See on Scoop.itVirology News

by Jonathan Latham and Allison Wilson How should a regulatory agency announce they have discovered something potentially very important about the safety of products they have been approving for over twenty years?

Ed Rybicki‘s insight:

I am rather troubled by this article, because although it is obviously well-researched, it erects a house of cards from some rather flimsy initial premises.

The first is that the gene VI 3′ fragment, included as part of constructs for the 35S promoter, is in fact expressed in ANY of the transgenic plants it appears in: there is NO proof of this.

The second is that this same fragment encodes a polypeptide which has any/all of the functions associated with the full length protein: again, there is NO proof of this, although a throwaway statement is made that hints that it does.

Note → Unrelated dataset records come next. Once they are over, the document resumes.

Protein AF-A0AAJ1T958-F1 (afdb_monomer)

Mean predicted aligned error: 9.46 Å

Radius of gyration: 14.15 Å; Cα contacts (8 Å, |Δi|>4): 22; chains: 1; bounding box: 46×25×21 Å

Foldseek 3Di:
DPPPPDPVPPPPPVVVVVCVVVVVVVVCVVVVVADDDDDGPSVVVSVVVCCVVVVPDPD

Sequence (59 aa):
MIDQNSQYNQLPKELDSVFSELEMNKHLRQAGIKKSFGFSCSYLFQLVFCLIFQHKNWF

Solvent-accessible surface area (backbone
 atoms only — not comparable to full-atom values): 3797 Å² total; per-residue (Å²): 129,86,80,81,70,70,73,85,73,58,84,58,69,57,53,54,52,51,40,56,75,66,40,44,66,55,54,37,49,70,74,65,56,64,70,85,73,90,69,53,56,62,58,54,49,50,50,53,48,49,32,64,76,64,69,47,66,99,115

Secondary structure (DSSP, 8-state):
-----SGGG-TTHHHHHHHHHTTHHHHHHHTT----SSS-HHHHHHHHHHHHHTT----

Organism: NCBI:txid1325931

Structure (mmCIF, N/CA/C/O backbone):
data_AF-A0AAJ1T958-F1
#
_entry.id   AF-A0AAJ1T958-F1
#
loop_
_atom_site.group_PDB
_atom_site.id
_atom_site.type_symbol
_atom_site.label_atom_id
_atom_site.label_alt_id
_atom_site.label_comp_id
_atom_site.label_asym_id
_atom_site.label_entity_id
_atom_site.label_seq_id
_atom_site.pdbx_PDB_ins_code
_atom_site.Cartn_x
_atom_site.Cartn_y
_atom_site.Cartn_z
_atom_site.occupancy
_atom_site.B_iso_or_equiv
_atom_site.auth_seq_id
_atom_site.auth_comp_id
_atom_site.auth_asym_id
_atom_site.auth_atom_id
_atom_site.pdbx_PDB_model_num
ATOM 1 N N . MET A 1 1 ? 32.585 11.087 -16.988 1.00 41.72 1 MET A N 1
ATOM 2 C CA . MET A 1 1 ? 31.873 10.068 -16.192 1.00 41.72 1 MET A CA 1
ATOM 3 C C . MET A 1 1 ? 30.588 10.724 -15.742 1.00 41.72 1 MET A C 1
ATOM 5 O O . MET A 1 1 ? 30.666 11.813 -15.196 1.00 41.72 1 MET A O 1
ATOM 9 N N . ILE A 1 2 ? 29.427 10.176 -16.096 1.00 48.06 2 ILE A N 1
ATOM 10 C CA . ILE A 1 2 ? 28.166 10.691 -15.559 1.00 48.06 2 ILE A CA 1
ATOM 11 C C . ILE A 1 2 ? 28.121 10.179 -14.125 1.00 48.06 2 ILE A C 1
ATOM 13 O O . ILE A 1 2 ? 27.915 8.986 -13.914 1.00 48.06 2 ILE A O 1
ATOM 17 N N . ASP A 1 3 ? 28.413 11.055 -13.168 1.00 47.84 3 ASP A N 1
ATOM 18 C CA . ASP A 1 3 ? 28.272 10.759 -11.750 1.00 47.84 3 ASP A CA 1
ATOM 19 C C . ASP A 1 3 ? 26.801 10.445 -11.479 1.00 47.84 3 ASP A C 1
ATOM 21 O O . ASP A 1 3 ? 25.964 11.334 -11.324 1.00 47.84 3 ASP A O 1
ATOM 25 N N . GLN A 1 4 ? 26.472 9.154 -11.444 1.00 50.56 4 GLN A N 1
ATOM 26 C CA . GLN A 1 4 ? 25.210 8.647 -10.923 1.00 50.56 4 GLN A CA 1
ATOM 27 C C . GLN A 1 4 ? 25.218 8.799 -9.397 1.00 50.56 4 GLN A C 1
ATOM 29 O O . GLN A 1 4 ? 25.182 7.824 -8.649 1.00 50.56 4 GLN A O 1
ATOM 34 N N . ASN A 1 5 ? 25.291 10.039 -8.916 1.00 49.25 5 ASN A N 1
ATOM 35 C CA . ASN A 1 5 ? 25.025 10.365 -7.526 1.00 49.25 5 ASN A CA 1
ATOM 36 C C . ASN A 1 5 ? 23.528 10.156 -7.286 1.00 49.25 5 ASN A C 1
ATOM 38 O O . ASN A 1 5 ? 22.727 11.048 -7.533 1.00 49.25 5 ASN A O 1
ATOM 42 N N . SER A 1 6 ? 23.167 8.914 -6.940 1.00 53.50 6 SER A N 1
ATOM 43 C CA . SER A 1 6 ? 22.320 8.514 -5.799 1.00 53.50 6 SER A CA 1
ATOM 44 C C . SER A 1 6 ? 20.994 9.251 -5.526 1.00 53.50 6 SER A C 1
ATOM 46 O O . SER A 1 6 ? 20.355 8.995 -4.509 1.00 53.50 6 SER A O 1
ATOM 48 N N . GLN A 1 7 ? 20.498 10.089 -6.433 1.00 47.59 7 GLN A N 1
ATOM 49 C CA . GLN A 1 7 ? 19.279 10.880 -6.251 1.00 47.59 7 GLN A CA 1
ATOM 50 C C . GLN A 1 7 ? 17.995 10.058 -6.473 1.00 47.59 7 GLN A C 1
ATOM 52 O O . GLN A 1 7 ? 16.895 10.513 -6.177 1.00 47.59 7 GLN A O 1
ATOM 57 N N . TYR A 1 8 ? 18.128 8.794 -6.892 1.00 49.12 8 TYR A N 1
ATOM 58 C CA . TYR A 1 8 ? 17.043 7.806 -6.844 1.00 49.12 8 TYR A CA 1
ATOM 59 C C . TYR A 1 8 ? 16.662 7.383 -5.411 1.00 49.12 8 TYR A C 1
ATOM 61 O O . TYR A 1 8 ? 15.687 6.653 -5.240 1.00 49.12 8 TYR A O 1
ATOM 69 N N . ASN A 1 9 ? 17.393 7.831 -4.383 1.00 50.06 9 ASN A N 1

The third is that the polypeptide fragment, IF expressed at all, would have deleterious effects in animals / humans: again, there is no conclusive proof of this at all, despite extensive toxicity trials.

There are other problems with the piece, including the statements:

“In general, viral genes expressed in plants raise both agronomic and human health concerns (reviewed in Latham and Wilson 2008).”

Sorry, this is not GENERALLY taken to be the case at all!

“This is because many viral genes function to disable their host in order to facilitate pathogen invasion. Often, this is achieved by incapacitating specific anti-pathogen defenses. Incorporating such genes could clearly lead to undesirable and unexpected outcomes in agriculture.”

Really? It has been clearly demonstrated that the anti-host function works in very different hosts, meaning this last sentence is true? Where?

“Furthermore, viruses that infect plants are often not that different from viruses that infect humans. For example, sometimes the genes of human and plant viruses are interchangeable, while on other occasions inserting plant viral fragments as transgenes has caused the genetically altered plant to become susceptible to an animal virus (Dasgupta et al. 2001).”

Oooooh…the taurine excreta value is high in this one…while an argument can be made that certain viruses of plants and of animals have a common origin, and are not THAT different in a long-term evolutionary sense, there are NO viruses that have been shown to infect both plants and mammals – NONE.

As for Dasgupta et al., what they showed was that flockhouse virus – an insect virus which replicates in plant cells but does not spread in plants – CAN spread in plants IF these are expressing CERTAIN plant virus-derived movement proteins. Which, I will note, are NOT components of any DNA in released GM plants of which I am aware.

And replication does not = “susceptible”: it means the virus CAN replicate and spread, NOT that it causes disease. I note that there are many viruses which replicate in both an insect and a plant, and others that replicate only in a plant but can be spread by an insect, and yet others which replicate in an insect only but can survive in plants as a reservoir. I note further that there are NO examples which can do any of these things in a plant and a mammal.

So – an interesting article, as I said, but one that is unnecessarily alarmist.